Assigned task =>
Pick out each line of the records in which the word "backbone" appears.

Exercise input =>

⟨

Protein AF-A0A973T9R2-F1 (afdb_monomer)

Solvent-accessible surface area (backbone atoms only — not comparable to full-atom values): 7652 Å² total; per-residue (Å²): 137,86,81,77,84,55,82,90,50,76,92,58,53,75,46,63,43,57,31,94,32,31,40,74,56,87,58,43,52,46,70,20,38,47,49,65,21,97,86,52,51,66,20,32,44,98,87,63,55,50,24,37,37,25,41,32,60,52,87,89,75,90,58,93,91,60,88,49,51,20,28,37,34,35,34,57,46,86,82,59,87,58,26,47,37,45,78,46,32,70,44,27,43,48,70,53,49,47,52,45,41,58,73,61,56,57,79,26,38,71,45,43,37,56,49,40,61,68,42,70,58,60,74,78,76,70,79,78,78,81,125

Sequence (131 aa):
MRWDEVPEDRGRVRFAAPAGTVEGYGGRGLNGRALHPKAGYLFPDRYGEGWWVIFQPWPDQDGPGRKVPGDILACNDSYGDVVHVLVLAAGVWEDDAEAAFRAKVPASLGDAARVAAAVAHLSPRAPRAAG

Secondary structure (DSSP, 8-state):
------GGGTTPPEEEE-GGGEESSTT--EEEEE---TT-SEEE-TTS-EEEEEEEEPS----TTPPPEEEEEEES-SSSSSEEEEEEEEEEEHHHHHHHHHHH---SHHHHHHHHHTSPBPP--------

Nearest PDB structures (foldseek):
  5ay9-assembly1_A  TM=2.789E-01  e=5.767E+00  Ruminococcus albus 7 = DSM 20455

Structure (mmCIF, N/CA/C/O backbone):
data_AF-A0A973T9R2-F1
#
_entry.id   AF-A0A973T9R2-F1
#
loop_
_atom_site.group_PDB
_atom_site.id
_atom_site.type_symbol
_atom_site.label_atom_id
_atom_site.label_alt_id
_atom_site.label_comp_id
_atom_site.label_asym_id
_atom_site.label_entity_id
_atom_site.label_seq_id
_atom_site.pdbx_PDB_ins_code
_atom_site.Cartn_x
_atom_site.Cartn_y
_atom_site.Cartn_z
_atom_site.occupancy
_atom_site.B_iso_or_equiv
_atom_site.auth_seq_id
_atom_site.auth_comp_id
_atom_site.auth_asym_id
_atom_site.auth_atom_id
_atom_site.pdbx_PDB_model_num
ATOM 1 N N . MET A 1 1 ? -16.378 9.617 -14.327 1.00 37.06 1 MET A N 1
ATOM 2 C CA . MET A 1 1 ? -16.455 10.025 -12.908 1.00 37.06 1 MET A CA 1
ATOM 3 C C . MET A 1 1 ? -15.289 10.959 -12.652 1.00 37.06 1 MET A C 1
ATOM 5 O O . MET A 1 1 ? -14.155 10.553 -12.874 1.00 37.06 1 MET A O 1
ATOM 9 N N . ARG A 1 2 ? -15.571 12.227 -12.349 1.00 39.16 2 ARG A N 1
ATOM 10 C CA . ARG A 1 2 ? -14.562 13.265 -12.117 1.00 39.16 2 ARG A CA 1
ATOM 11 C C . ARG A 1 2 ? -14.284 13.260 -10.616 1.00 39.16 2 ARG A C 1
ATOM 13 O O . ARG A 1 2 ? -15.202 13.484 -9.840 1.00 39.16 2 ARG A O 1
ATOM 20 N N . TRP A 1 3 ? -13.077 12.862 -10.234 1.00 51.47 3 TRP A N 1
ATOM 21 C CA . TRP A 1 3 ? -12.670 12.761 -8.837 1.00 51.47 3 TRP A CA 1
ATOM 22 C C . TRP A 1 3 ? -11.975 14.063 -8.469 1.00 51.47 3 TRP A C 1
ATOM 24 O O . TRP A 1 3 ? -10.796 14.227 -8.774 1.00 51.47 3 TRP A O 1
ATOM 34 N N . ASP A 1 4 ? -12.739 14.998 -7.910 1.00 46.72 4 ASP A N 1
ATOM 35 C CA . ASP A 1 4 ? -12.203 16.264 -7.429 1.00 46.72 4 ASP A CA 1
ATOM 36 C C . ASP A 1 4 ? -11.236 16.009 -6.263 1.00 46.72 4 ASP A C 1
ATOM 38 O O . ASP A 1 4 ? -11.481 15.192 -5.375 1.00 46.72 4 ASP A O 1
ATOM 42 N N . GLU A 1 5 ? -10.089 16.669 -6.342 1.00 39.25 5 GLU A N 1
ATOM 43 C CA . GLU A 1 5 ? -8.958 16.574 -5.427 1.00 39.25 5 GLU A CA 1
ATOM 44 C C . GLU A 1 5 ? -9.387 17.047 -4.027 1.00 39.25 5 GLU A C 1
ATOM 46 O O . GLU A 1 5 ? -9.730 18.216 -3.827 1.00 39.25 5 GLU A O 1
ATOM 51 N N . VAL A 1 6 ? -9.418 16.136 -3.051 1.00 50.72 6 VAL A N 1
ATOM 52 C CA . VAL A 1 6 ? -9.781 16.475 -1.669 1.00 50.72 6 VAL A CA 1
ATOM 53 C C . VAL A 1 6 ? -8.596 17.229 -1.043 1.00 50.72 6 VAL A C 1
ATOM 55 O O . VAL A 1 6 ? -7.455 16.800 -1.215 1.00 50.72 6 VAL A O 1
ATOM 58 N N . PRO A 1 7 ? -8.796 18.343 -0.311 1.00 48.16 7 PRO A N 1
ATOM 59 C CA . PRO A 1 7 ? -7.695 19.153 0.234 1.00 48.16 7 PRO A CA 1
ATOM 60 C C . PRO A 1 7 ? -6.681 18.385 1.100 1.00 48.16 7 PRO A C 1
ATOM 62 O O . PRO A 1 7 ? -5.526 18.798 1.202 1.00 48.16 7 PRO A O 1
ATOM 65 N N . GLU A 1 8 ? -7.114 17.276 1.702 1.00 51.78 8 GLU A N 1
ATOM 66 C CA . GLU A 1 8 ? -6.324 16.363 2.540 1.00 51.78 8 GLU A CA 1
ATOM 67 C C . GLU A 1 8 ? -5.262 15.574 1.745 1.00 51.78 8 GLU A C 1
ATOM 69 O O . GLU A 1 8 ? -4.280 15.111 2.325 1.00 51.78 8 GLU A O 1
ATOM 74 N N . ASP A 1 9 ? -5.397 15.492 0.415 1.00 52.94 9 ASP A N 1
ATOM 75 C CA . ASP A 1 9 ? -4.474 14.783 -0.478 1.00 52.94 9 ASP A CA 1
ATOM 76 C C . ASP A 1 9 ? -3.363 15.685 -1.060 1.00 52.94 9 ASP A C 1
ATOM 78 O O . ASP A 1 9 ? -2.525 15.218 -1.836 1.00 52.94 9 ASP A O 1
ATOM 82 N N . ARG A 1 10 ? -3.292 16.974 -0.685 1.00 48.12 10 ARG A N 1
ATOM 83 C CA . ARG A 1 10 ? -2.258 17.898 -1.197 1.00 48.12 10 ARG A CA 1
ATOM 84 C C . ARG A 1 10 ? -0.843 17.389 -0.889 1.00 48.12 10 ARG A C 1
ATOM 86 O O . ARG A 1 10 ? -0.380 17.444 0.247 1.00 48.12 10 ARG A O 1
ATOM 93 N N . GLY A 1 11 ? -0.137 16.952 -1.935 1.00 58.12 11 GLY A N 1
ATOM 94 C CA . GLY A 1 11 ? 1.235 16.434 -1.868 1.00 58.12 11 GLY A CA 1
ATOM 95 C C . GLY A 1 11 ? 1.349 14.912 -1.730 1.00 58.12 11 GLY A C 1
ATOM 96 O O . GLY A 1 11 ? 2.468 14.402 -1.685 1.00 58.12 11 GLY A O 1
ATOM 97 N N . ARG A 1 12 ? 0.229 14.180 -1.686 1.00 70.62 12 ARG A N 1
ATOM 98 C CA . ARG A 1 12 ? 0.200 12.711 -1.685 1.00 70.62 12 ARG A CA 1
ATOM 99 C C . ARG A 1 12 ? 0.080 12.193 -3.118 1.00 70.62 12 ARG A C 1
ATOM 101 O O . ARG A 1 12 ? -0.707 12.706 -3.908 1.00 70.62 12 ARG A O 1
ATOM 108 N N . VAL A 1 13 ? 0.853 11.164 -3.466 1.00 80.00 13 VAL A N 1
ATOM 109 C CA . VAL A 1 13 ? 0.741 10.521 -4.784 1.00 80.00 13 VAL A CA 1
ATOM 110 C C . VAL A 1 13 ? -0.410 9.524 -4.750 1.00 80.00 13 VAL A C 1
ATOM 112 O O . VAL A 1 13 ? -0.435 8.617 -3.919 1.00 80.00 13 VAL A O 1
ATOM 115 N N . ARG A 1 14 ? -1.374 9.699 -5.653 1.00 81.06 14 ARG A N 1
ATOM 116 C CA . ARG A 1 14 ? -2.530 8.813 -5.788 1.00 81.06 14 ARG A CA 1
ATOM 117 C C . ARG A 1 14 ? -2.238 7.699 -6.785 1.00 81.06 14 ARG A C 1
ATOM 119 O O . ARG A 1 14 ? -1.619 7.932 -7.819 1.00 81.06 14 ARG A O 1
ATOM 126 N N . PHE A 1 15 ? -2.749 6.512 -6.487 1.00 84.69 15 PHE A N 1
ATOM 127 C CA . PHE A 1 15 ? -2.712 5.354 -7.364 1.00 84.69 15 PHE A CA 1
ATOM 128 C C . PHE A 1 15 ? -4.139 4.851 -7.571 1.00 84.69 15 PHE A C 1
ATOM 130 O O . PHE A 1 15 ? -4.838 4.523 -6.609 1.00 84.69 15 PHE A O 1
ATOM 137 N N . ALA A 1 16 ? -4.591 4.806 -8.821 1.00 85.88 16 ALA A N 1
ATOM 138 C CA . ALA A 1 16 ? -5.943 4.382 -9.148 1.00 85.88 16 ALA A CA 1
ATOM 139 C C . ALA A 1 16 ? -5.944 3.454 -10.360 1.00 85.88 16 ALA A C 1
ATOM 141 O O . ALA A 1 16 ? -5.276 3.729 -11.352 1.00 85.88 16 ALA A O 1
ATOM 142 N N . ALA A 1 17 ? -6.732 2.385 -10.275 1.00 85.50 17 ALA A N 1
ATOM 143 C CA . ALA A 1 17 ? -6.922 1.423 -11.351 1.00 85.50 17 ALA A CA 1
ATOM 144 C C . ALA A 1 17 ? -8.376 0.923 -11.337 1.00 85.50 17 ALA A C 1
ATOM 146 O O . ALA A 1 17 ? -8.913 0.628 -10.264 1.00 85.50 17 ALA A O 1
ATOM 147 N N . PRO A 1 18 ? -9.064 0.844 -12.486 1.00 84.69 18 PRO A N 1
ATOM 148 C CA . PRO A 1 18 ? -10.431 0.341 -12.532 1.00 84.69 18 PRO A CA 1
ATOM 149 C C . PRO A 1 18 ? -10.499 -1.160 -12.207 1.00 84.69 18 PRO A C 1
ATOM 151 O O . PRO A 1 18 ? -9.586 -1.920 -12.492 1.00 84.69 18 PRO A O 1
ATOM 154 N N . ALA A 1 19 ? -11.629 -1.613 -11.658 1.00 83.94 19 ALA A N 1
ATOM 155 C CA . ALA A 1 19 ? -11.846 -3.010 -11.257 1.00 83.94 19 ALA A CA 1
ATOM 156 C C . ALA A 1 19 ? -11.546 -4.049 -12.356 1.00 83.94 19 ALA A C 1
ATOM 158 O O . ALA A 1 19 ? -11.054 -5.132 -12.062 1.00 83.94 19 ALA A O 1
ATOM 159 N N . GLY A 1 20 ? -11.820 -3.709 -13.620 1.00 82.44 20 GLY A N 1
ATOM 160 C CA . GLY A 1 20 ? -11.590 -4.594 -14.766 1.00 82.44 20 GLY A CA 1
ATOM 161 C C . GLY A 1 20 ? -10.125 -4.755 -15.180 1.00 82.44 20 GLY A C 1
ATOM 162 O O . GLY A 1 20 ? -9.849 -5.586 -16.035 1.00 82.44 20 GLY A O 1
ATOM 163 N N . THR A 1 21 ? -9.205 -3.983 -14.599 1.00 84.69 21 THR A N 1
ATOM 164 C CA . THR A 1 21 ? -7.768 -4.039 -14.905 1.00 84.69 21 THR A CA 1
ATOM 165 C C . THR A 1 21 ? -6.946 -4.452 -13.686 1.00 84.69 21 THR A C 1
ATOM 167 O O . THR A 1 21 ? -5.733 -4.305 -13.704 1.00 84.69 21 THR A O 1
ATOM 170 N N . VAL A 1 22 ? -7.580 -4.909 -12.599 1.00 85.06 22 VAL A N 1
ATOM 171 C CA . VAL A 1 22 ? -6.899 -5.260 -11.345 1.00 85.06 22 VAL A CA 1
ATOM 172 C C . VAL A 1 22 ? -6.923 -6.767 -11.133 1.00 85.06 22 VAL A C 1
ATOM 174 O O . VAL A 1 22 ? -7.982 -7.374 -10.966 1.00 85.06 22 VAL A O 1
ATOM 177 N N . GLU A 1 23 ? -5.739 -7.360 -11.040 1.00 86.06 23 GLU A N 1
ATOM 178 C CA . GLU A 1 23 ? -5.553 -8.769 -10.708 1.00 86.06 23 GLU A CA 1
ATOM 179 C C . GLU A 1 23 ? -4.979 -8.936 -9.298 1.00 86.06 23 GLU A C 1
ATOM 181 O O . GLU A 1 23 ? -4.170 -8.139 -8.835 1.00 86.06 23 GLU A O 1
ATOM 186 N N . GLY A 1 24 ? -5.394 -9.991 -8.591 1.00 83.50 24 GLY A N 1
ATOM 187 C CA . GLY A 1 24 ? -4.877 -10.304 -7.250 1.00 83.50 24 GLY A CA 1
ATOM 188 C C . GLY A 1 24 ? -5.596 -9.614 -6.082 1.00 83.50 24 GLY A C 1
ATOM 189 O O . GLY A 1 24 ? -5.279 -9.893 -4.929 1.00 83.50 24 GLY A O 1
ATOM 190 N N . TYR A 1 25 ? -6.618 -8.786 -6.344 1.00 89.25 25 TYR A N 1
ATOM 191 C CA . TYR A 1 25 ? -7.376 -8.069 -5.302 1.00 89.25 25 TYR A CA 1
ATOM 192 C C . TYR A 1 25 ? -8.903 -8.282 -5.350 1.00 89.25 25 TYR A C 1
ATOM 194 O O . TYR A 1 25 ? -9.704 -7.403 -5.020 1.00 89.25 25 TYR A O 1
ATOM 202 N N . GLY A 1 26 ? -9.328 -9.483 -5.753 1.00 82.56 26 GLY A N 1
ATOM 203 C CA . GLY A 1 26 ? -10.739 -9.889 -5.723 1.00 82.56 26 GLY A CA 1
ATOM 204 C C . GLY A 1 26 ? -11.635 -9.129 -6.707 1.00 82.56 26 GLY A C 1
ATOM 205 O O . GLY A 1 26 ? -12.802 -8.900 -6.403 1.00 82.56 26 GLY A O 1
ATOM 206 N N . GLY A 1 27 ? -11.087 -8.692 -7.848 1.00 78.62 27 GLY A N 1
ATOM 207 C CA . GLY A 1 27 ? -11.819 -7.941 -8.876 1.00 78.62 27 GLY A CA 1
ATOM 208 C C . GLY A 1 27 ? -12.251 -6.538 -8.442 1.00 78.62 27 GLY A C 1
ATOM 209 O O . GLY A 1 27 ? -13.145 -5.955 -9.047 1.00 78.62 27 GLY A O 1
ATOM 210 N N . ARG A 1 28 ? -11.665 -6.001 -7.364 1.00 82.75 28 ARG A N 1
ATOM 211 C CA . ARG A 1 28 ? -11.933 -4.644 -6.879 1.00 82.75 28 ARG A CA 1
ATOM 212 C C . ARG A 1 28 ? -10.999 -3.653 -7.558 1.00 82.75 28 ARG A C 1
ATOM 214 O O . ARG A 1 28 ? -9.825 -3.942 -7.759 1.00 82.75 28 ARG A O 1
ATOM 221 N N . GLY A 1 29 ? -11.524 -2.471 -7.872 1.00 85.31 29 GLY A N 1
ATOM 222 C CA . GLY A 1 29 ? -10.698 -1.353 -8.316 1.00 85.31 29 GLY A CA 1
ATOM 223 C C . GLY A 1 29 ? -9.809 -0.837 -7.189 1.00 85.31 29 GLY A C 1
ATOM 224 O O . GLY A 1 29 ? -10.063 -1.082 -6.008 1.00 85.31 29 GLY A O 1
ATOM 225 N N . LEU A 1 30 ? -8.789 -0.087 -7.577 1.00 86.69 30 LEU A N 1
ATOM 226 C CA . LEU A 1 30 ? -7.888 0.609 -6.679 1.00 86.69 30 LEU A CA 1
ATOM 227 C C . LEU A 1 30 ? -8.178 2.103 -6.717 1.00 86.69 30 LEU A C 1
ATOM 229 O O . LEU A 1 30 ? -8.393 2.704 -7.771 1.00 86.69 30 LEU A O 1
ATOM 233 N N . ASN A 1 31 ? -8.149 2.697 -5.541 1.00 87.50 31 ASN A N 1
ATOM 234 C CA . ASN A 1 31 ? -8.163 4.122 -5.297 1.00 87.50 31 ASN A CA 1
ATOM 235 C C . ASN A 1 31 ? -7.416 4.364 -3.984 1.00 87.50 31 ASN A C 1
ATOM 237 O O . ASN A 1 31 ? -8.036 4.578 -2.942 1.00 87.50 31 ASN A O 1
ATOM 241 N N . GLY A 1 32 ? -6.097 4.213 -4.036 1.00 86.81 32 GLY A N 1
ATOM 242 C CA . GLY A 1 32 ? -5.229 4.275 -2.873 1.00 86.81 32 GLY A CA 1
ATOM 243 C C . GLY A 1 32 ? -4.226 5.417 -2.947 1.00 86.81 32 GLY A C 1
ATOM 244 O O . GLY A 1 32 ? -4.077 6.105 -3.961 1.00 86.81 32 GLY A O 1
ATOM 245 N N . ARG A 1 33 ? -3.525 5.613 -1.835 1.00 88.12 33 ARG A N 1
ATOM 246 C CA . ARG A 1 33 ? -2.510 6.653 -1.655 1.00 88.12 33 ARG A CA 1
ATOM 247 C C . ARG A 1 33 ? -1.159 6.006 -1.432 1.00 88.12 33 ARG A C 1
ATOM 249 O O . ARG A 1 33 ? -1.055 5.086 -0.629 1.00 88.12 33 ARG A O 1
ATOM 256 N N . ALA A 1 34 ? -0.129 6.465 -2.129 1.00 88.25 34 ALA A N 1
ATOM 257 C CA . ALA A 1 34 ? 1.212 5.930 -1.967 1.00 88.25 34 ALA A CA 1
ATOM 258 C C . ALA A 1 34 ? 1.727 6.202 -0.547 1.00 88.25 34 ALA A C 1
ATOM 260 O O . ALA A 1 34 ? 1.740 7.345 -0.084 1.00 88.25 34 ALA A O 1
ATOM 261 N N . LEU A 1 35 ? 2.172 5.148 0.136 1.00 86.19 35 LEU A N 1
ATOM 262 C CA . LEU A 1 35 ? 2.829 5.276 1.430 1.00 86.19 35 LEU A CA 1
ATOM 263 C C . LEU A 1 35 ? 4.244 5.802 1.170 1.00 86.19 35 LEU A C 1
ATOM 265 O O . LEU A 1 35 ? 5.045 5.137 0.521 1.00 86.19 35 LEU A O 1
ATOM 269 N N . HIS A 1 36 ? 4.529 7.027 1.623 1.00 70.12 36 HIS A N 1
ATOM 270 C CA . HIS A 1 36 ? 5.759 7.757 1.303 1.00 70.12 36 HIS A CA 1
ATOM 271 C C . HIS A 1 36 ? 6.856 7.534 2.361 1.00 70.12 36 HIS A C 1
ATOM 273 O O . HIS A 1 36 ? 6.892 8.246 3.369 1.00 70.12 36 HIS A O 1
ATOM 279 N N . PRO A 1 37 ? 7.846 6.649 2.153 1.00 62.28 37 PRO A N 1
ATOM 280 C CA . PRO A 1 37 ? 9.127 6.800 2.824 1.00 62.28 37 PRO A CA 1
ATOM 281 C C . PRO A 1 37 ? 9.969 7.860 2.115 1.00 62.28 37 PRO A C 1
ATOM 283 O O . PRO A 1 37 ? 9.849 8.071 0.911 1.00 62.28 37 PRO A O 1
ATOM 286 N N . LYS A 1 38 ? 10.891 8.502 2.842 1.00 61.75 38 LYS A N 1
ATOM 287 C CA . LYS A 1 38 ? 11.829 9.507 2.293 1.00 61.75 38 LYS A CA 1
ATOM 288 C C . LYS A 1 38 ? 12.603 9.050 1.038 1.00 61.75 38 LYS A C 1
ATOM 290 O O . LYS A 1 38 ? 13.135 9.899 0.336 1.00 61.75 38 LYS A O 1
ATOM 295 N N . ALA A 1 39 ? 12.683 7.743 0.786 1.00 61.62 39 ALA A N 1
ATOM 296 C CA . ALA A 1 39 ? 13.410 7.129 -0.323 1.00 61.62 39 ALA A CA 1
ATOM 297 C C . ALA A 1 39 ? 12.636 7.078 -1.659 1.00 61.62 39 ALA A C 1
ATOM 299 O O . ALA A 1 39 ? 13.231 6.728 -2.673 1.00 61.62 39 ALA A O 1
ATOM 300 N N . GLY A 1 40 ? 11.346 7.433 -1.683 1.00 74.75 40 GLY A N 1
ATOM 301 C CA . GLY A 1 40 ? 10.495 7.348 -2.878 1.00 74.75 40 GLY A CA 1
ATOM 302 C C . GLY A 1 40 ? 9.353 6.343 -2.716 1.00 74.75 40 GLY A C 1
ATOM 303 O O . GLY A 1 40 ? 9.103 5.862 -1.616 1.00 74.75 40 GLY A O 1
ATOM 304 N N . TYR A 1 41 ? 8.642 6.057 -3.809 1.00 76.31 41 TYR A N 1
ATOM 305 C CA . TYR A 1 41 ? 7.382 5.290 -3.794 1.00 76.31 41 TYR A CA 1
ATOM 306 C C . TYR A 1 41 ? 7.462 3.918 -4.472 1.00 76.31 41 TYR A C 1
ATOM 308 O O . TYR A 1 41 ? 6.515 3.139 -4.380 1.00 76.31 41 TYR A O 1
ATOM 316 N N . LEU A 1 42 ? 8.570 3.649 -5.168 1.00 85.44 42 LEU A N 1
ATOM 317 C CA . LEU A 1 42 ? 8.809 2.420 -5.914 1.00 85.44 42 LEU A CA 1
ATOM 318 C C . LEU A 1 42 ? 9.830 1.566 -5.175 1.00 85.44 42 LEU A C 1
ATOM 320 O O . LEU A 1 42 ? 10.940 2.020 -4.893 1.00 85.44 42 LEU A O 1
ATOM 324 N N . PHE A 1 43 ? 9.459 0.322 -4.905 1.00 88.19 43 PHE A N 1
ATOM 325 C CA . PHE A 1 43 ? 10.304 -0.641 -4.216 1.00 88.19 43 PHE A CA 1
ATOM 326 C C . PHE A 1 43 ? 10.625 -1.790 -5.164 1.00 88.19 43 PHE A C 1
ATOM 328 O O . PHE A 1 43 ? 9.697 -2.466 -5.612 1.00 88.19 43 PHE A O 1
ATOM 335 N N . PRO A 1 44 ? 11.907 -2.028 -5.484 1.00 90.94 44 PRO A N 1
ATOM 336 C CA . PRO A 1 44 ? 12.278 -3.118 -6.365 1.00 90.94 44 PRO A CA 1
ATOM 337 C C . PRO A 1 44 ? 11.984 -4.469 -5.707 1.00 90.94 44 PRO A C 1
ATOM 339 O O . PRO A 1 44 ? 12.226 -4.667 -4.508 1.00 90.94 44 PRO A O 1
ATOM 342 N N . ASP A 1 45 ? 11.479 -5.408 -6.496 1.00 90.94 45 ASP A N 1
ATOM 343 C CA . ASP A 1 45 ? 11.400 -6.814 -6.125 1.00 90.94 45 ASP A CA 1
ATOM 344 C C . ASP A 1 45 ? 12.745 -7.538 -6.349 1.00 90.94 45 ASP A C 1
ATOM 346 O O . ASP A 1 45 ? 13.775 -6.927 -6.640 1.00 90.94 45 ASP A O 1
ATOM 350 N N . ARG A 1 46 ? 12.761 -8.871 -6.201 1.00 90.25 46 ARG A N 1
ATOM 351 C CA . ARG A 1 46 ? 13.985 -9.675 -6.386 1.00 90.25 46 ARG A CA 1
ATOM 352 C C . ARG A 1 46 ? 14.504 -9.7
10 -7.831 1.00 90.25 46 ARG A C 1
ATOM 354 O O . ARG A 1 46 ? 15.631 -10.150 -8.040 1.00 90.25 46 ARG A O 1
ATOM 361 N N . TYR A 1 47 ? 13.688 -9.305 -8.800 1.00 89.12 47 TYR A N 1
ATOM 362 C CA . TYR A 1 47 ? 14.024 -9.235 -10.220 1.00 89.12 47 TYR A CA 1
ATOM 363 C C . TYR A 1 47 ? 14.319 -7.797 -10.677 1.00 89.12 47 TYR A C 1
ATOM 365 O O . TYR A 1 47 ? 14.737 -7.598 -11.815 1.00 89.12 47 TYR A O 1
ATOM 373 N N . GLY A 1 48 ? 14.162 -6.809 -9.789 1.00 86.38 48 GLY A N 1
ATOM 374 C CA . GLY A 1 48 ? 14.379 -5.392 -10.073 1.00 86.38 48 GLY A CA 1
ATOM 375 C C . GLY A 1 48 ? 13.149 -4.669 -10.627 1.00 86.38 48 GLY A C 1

⟩

Result of this exercise =>
Solvent-accessible surface area (backbone atoms only — not comparable to full-atom values): 7652 Å² total; per-residue (Å²): 137,86,81,77,84,55,82,90,50,76,92,58,53,75,46,63,43,57,31,94,32,31,40,74,56,87,58,43,52,46,70,20,38,47,49,65,21,97,86,52,51,66,20,32,44,98,87,63,55,50,24,37,37,25,41,32,60,52,87,89,75,90,58,93,91,60,88,49,51,20,28,37,34,35,34,57,46,86,82,59,87,58,26,47,37,45,78,46,32,70,44,27,43,48,70,53,49,47,52,45,41,58,73,61,56,57,79,26,38,71,45,43,37,56,49,40,61,68,42,70,58,60,74,78,76,70,79,78,78,81,125
Structure (mmCIF, N/CA/C/O backbone):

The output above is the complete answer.